The documents – released Saturday in a report from the inspectors general of the Defense Department, Justice Department, Central Intelligence Agency, National Security Agency and Office of the Director of National Intelligence – concerned their investigations of the surveillance programs began by Bush after the Sept. 11, 2001, terrorist attacks.

The documents show that intelligence and law-enforcement agencies had mixed views toward Bush’s emergency order authorizing the NSA’s bulk collection of telephone and Internet data. For example, agencies other than the NSA had difficulty accessing information on terrorism suspects because of secrecy surrounding the program, lack of training and the large volume and confusing structure of the data.

The report, which was dated July 10, 2009, concerned programs that ran under Bush’s emergency authorizations from 2001 to 2007. Some programs have continued under different laws.

The stepped-up surveillance has been documented by press accounts and the leak of classified materials in 2013 by former NSA contractor Edward Snowden.

The Snowden revelations touched off a debate around the world about the scope of the U.S.’s intelligence gathering and whether the surveillance undermined civil-liberties protections, especially Fourth Amendment defenses against unreasonable searches and seizures.

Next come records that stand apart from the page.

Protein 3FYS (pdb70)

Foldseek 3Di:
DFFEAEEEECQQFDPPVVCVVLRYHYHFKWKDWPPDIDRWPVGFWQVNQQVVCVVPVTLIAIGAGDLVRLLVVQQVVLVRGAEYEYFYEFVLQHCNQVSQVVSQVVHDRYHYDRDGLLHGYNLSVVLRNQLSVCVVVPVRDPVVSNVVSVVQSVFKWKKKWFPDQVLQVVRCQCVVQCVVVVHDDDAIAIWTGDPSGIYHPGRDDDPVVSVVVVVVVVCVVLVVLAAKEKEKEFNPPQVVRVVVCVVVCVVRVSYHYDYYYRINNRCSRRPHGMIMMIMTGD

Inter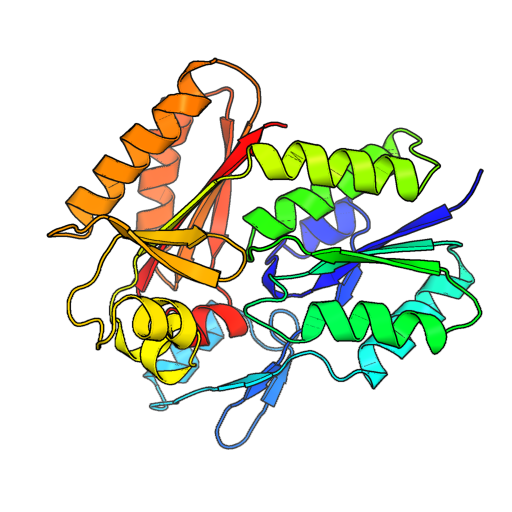Pro domains:
  IPR003797 DegV [PF02645] (3-280)
  IPR003797 DegV [PS51482] (3-280)
  IPR003797 DegV [TIGR00762] (3-278)
  IPR043168 DegV, C-terminal domain [G3DSA:3.30.1180.10] (153-281)
  IPR050270 DegV domain-containing [PTHR33434] (1-279)

B-factor: mean 23.83, std 13.08, range [6.91, 87.03]

CATH classification: 3.40.50.10170 (+1 more: 3.30.1180.10)

Solvent-accessible surface area: 12852 Å² total; per-residue (Å²): 144,79,86,9,3,3,0,1,1,3,0,0,2,4,38,119,102,37,29,110,123,66,114,9,63,27,8,6,4,35,0,52,18,159,169,88,68,54,79,0,38,98,81,11,54,26,92,37,3,6,107,61,36,95,152,104,125,23,126,7,74,36,43,59,0,54,67,46,60,0,17,57,35,0,78,99,11,10,154,79,40,68,0,0,0,0,0,0,5,0,47,37,19,16,33,0,47,67,17,0,45,56,0,48,104,97,9,154,68,5,81,10,48,37,3,15,2,46,15,10,9,3,1,0,0,1,1,0,8,32,0,9,52,26,47,157,106,57,28,39,32,7,85,76,1,35,128,74,0,80,103,20,36,133,47,13,92,17,18,18,9,5,65,73,14,53,57,0,56,96,22,32,87,1,67,56,3,28,84,186,82,66,70,104,26,158,103,94,3,0,0,37,39,77,122,68,31,10,25,43,64,54,182,34,214,61,67,171,112,0,25,59,63,1,46,94,14,0,50,108,18,2,74,119,48,94,77,0,35,0,0,0,8,2,0,49,77,91,153,55,0,45,129,10,26,101,95,3,40,80,119,11,122,57,5,77,31,30,66,5,38,9,0,0,4,17,2,7,22,8,2,46,0,0,2,3,4,3,2,2,39,101

Sequence (282 aa):
SMNIAVVTDSTAYIPKEMREQHQIHMIPLQVVFREETYREEIELDWKSFYEEVKKHNELPTTSQPPIGELVALYEELGKSYDAVISIHLSSGISGTFSSAAAADSMVDNIDVYPFDSEISCLAQGFYALKAAELIKNGASSPEDIIKELEEMKKTVRAYFMVDDLAHLQRGGRLSSAQAFIGSLLKVKPILHFDNKVIVPFEKIRTRKKAISRIYELLDEDASKGLPMRAAVIHANREEEAAKIIEELSAKYPHVEFYNSYFGAVIGTHLGEGALGICWCFK

Secondary structure (DSSP, 8-state):
---EEEEEEGGG---HHHHHHHTEEEE--EEE-SS-EEEBTTTB-HHHHHHHHHTTT---EEEPPPHHHHHHHHHHHTTT-SEEEEEES-TTT-SHHHHHHHGGGG-SS-EEEEEE-SS-HHHHHHHHHHHHHHHHTT---HHHHHHHHHHHTTT-EEEEE-S-THHHHHHTTTHHHHHHHSS---S-EEEEEETTEEEEEEE-S-HHHHHHHHHHHHHHHHTT---EEEEEEESS-HHHHHHHHHHHHHH-TTEEEEEEE--HHHHHHH-TT-EEEEEEE-

Organism: Bacillus subtilis (strain 168) (NCBI:txid224308)

Radius of gyration: 18.39 Å; Cα contacts (8 Å, |Δi|>4): 565; chains: 1; bounding box: 42×43×44 Å

Structure (mmCIF, N/CA/C/O backbone):
data_3FYS
#
_entry.id   3FYS
#
_cell.length_a   42.1
_cell.length_b   84.7
_cell.length_c   42.2
_cell.angle_alpha   90.0
_cell.angle_beta   94.1
_cell.angle_gamma   90.0
#
_symmetry.space_group_name_H-M   'P 1 21 1'
#
loop_
_entity.id
_entity.type
_entity.pdbx_description
1 polymer 'Protein degV'
2 non-polymer 'PALMITIC ACID'
3 non-polymer 1,2-ETHANEDIOL
4 non-polymer 'BROMIDE ION'
5 water water
#
loop_
_atom_site.group_PDB
_atom_site.id
_atom_site.type_symbol
_atom_site.label_atom_id
_atom_site.label_alt_id
_atom_site.label_comp_id
_atom_site.label_asym_id
_atom_site.label_entity_id
_atom_site.label_seq_id
_atom_site.pdbx_PDB_ins_code
_atom_site.Cartn_x
_atom_site.Cartn_y
_atom_site.Cartn_z
_atom_site.occupancy
_atom_site.B_iso_or_equiv
_atom_site.auth_seq_id
_atom_site.auth_comp_id
_atom_site.auth_asym_id
_atom_site.auth_atom_id
_atom_site.pdbx_PDB_model_num
ATOM 1 N N . SER A 1 34 ? -16.899 21.232 2.583 1.00 57.41 0 SER A N 1
ATOM 2 C CA . SER A 1 34 ? -15.915 22.081 1.914 1.00 52.91 0 SER A CA 1
ATOM 3 C C . SER A 1 34 ? -14.687 21.298 1.445 1.00 41.54 0 SER A C 1
ATOM 4 O O . SER A 1 34 ? -14.719 20.680 0.382 1.00 51.84 0 SER A O 1
ATOM 7 N N . MET A 1 35 ? -13.615 21.307 2.234 1.00 33.26 1 MET A N 1
ATOM 8 C CA . MET A 1 35 ? -12.343 20.724 1.786 1.00 37.72 1 MET A CA 1
ATOM 9 C C . MET A 1 35 ? -12.218 19.196 1.876 1.00 37.77 1 MET A C 1
ATOM 10 O O . MET A 1 35 ? -12.801 18.557 2.751 1.00 39.53 1 MET A O 1
ATOM 15 N N . ASN A 1 36 ? -11.450 18.635 0.944 1.00 32.04 2 ASN A N 1
ATOM 16 C CA . ASN A 1 36 ? -11.186 17.204 0.880 1.00 33.90 2 ASN A CA 1
ATOM 17 C C . ASN A 1 36 ? -9.969 16.808 1.690 1.00 30.19 2 ASN A C 1
ATOM 18 O O . ASN A 1 36 ? -8.872 17.336 1.498 1.00 24.86 2 ASN A O 1
ATOM 23 N N . ILE A 1 37 ? -10.172 15.851 2.583 1.00 31.71 3 ILE A N 1
ATOM 24 C CA . ILE A 1 37 ? -9.133 15.423 3.500 1.00 27.90 3 ILE A CA 1
ATOM 25 C C . ILE A 1 37 ? -8.818 13.953 3.256 1.00 29.52 3 ILE A C 1
ATOM 26 O O . ILE A 1 37 ? -9.700 13.097 3.321 1.00 28.37 3 ILE A O 1
ATOM 31 N N . ALA A 1 38 ? -7.559 13.667 2.950 1.00 21.07 4 ALA A N 1
ATOM 32 C CA . ALA A 1 38 ? -7.103 12.290 2.836 1.00 14.99 4 ALA A CA 1
ATOM 33 C C . ALA A 1 38 ? -6.610 11.805 4.199 1.00 19.00 4 ALA A C 1
ATOM 34 O O . ALA A 1 38 ? -6.328 12.604 5.085 1.00 19.37 4 ALA A O 1
ATOM 36 N N . VAL A 1 39 ? -6.524 10.489 4.360 1.00 23.11 5 VAL A N 1
ATOM 37 C CA . VAL A 1 39 ? -5.982 9.885 5.565 1.00 14.42 5 VAL A CA 1
ATOM 38 C C . VAL A 1 39 ? -4.823 8.955 5.208 1.00 21.72 5 VAL A C 1
ATOM 39 O O . VAL A 1 39 ? -4.951 8.073 4.347 1.00 17.78 5 VAL A O 1
ATOM 43 N N . VAL A 1 40 ? -3.689 9.171 5.872 1.00 18.78 6 VAL A N 1
ATOM 44 C CA . VAL A 1 40 ? -2.536 8.299 5.740 1.00 13.62 6 VAL A CA 1
ATOM 45 C C . VAL A 1 40 ? -2.169 7.681 7.096 1.00 16.66 6 VAL A C 1
ATOM 46 O O . VAL A 1 40 ? -2.389 8.275 8.153 1.00 22.44 6 VAL A O 1
ATOM 50 N N . THR A 1 41 ? -1.644 6.467 7.059 1.00 9.03 7 THR A N 1
ATOM 51 C CA . THR A 1 41 ? -0.995 5.882 8.222 1.00 11.78 7 THR A CA 1
ATOM 52 C C . THR A 1 41 ? 0.219 5.096 7.718 1.00 19.25 7 THR A C 1
ATOM 53 O O . THR A 1 41 ? 0.305 4.758 6.528 1.00 16.14 7 THR A O 1
ATOM 57 N N . ASP A 1 42 ? 1.176 4.833 8.596 1.00 10.72 8 ASP A N 1
ATOM 58 C CA . ASP A 1 42 ? 2.322 4.036 8.176 1.00 18.52 8 ASP A CA 1
ATOM 59 C C . ASP A 1 42 ? 1.982 2.555 8.328 1.00 17.33 8 ASP A C 1
ATOM 60 O O . ASP A 1 42 ? 0.963 2.206 8.919 1.00 12.77 8 ASP A O 1
ATOM 65 N N . SER A 1 43 ? 2.806 1.691 7.754 1.00 6.91 9 SER A N 1
ATOM 66 C CA . SER A 1 43 ? 2.506 0.270 7.750 1.00 11.08 9 SER A CA 1
ATOM 67 C C . SER A 1 43 ? 2.291 -0.319 9.151 1.00 15.66 9 SER A C 1
ATOM 68 O O . SER A 1 43 ? 1.503 -1.243 9.312 1.00 12.80 9 SER A O 1
ATOM 71 N N . THR A 1 44 ? 2.992 0.212 10.156 1.00 13.16 10 THR A N 1
ATOM 72 C CA . THR A 1 44 ? 3.022 -0.414 11.477 1.00 10.47 10 THR A CA 1
ATOM 73 C C . THR A 1 44 ? 1.700 -0.323 12.230 1.00 13.10 10 THR A C 1
ATOM 74 O O . THR A 1 44 ? 1.558 -0.894 13.312 1.00 9.90 10 THR A O 1
ATOM 78 N N . ALA A 1 45 ? 0.736 0.385 11.648 1.00 11.19 11 ALA A N 1
ATOM 79 C CA . ALA A 1 45 ? -0.635 0.384 12.148 1.00 16.40 11 ALA A CA 1
ATOM 80 C C . ALA A 1 45 ? -1.294 -0.988 11.927 1.00 20.79 11 ALA A C 1
ATOM 81 O O . ALA A 1 45 ? -2.222 -1.363 12.650 1.00 18.27 11 ALA A O 1
ATOM 83 N N . TYR A 1 46 ? -0.799 -1.719 10.926 1.00 6.91 12 TYR A N 1
ATOM 84 C CA . TYR A 1 46 ? -1.242 -3.084 10.605 1.00 18.57 12 TYR A CA 1
ATOM 85 C C . TYR A 1 46 ? -2.746 -3.248 10.384 1.00 18.06 12 TYR A C 1
ATOM 86 O O . TYR A 1 46 ? -3.350 -4.243 10.798 1.00 17.17 12 TYR A O 1
ATOM 95 N N . ILE A 1 47 ? -3.339 -2.260 9.728 1.00 15.85 13 ILE A N 1
ATOM 96 C CA . ILE A 1 47 ? -4.725 -2.338 9.306 1.00 23.58 13 ILE A CA 1
ATOM 97 C C . ILE A 1 47 ? -4.782 -3.274 8.088 1.00 28.57 13 ILE A C 1
ATOM 98 O O . ILE A 1 47 ? -4.004 -3.124 7.129 1.00 18.15 13 ILE A O 1
ATOM 103 N N . PRO A 1 48 ? -5.682 -4.267 8.128 1.00 26.50 14 PRO A N 1
ATOM 104 C CA . PRO A 1 48 ? -5.768 -5.177 6.979 1.00 21.03 14 PRO A CA 1
ATOM 105 C C . PRO A 1 48 ? -6.029 -4.395 5.700 1.00 16.03 14 PRO A C 1
ATOM 106 O O . PRO A 1 48 ? -6.829 -3.455 5.699 1.00 13.83 14 PRO A O 1
ATOM 110 N N . LYS A 1 49 ? -5.345 -4.775 4.627 1.00 18.18 15 LYS A N 1
ATOM 111 C CA . LYS A 1 49 ? -5.421 -4.049 3.364 1.00 22.71 15 LYS A CA 1
ATOM 112 C C . LYS A 1 49 ? -6.848 -3.863 2.829 1.00 18.49 15 LYS A C 1
ATOM 113 O O . LYS A 1 49 ? -7.176 -2.806 2.297 1.00 22.17 15 LYS A O 1
ATOM 119 N N . GLU A 1 50 ? -7.688 -4.879 2.986 1.00 16.13 16 GLU A N 1
ATOM 120 C CA . GLU A 1 50 ? -9.090 -4.791 2.572 1.00 29.61 16 GLU A CA 1
ATOM 121 C C . GLU A 1 50 ? -9.862 -3.746 3.378 1.00 29.06 16 GLU A C 1
ATOM 122 O O . GLU A 1 50 ? -10.792 -3.107 2.873 1.00 26.24 16 GLU A O 1
ATOM 128 N N . MET A 1 51 ? -9.466 -3.583 4.634 1.00 22.65 17 MET A N 1
ATOM 129 C CA . MET A 1 51 ? -10.109 -2.649 5.547 1.00 19.55 17 MET A CA 1
ATOM 130 C C . MET A 1 51 ? -9.660 -1.225 5.242 1.00 25.81 17 MET A C 1
ATOM 131 O O . MET A 1 51 ? -10.433 -0.272 5.356 1.00 31.37 17 MET A O 1
ATOM 136 N N . ARG A 1 52 ? -8.401 -1.086 4.851 1.00 23.27 18 ARG A N 1
ATOM 137 C CA . ARG A 1 52 ? -7.887 0.201 4.407 1.00 18.55 18 ARG A CA 1
ATOM 138 C C . ARG A 1 52 ? -8.595 0.676 3.138 1.00 25.46 18 ARG A C 1
ATOM 139 O O . ARG A 1 52 ? -8.837 1.868 2.957 1.00 30.18 18 ARG A O 1
ATOM 147 N N . GLU A 1 53 ? -8.908 -0.263 2.254 1.00 30.02 19 GLU A N 1
ATOM 148 C CA . GLU A 1 53 ? -9.638 0.048 1.034 1.00 25.11 19 GLU A CA 1
ATOM 149 C C . GLU A 1 53 ? -11.047 0.487 1.380 1.00 25.46 19 GLU A C 1
ATOM 150 O O . GLU A 1 53 ? -11.522 1.502 0.875 1.00 31.98 19 GLU A O 1
ATOM 156 N N . GLN A 1 54 ? -11.708 -0.271 2.254 1.00 26.54 20 GLN A N 1
ATOM 157 C CA . GLN A 1 54 ? -13.029 0.108 2.748 1.00 30.12 20 GLN A CA 1
ATOM 158 C C . GLN A 1 54 ? -13.042 1.550 3.240 1.00 34.82 20 GLN A C 1
ATOM 159 O O . GLN A 1 54 ? -13.975 2.301 2.960 1.00 44.35 20 GLN A O 1
ATOM 165 N N . HIS A 1 55 ? -12.006 1.937 3.976 1.00 28.15 21 HIS A N 1
ATOM 166 C CA . HIS A 1 55 ? -12.045 3.204 4.695 1.00 23.32 21 HIS A CA 1
ATOM 167 C C . HIS A 1 55 ? -11.214 4.309 4.082 1.00 18.41 21 HIS A C 1
ATOM 168 O O . HIS A 1 55 ? -11.084 5.375 4.669 1.00 26.09 21 HIS A O 1
ATOM 175 N N . GLN A 1 56 ? -10.648 4.060 2.908 1.00 19.62 22 GLN A N 1
ATOM 176 C CA . GLN A 1 56 ? -9.949 5.114 2.189 1.00 28.80 22 GLN A CA 1
ATOM 177 C C . GLN A 1 56 ? -8.688 5.516 2.914 1.00 31.32 22 GLN A C 1
ATOM 178 O O . GLN A 1 56 ? -8.363 6.700 2.990 1.00 34.46 22 GLN A O 1
ATOM 184 N N . ILE A 1 57 ? -7.981 4.536 3.457 1.00 26.46 23 ILE A N 1
ATOM 185 C CA . ILE A 1 57 ? -6.760 4.817 4.185 1.00 15.56 23 ILE A CA 1
ATOM 186 C C . ILE A 1 57 ? -5.537 4.414 3.368 1.00 13.52 23 ILE A C 1
ATOM 187 O O . ILE A 1 57 ? -5.320 3.236 3.071 1.00 15.78 23 ILE A O 1
ATOM 192 N N . HIS A 1 58 ? -4.750 5.412 2.994 1.00 11.92 24 HIS A N 1
ATOM 193 C CA . HIS A 1 58 ? -3.503 5.173 2.286 1.00 19.03 24 HIS A CA 1
ATOM 194 C C . HIS A 1 58 ? -2.424 4.802 3.287 1.00 18.35 24 HIS A C 1
ATOM 195 O O . HIS A 1 58 ? -2.534 5.133 4.468 1.00 17.95 24 HIS A O 1
ATOM 202 N N . MET A 1 59 ? -1.387 4.105 2.832 1.00 20.43 25 MET A N 1
ATOM 203 C CA . MET A 1 59 ? -0.329 3.730 3.757 1.00 21.30 25 MET A CA 1
ATOM 204 C C . MET A 1 59 ? 1.091 3.748 3.195 1.00 19.94 25 MET A C 1
ATOM 205 O O . MET A 1 59 ? 1.343 3.373 2.052 1.00 28.99 25 MET A O 1
ATOM 210 N N . ILE A 1 60 ? 2.005 4.229 4.031 1.00 15.78 26 ILE A N 1
ATOM 211 C CA . ILE A 1 60 ? 3.408 4.342 3.687 1.00 12.53 26 ILE A CA 1
ATOM 212 C C . ILE A 1 60 ? 4.184 3.317 4.518 1.00 16.08 26 ILE A C 1
ATOM 213 O O . ILE A 1 60 ? 4.089 3.300 5.746 1.00 16.25 26 ILE A O 1
ATOM 218 N N . PRO A 1 61 ? 4.937 2.437 3.845 1.00 17.68 27 PRO A N 1
ATOM 219 C CA . PRO A 1 61 ? 5.565 1.323 4.550 1.00 11.10 27 PRO A CA 1
ATOM 220 C C . PRO A 1 61 ? 6.880 1.700 5.201 1.00 14.22 27 PRO A C 1
ATOM 221 O O . PRO A 1 61 ? 7.630 2.531 4.689 1.00 22.86 27 PRO A O 1
ATOM 225 N N . LEU A 1 62 ? 7.158 1.080 6.338 1.00 14.85 28 LEU A N 1
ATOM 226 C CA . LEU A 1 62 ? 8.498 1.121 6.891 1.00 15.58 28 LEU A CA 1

Notably, the report concluded that the Bush administration misled Congress about a major dispute within the government over the legality of the wiretapping program.

The inspectors general wrote that Gonzales offered inaccurate information when he testified to the Senate Judiciary Committee in February 2006 and July 2007 that the White House and the Justice Department did not disagree on the program, and that different intelligence operations were the cause of the friction.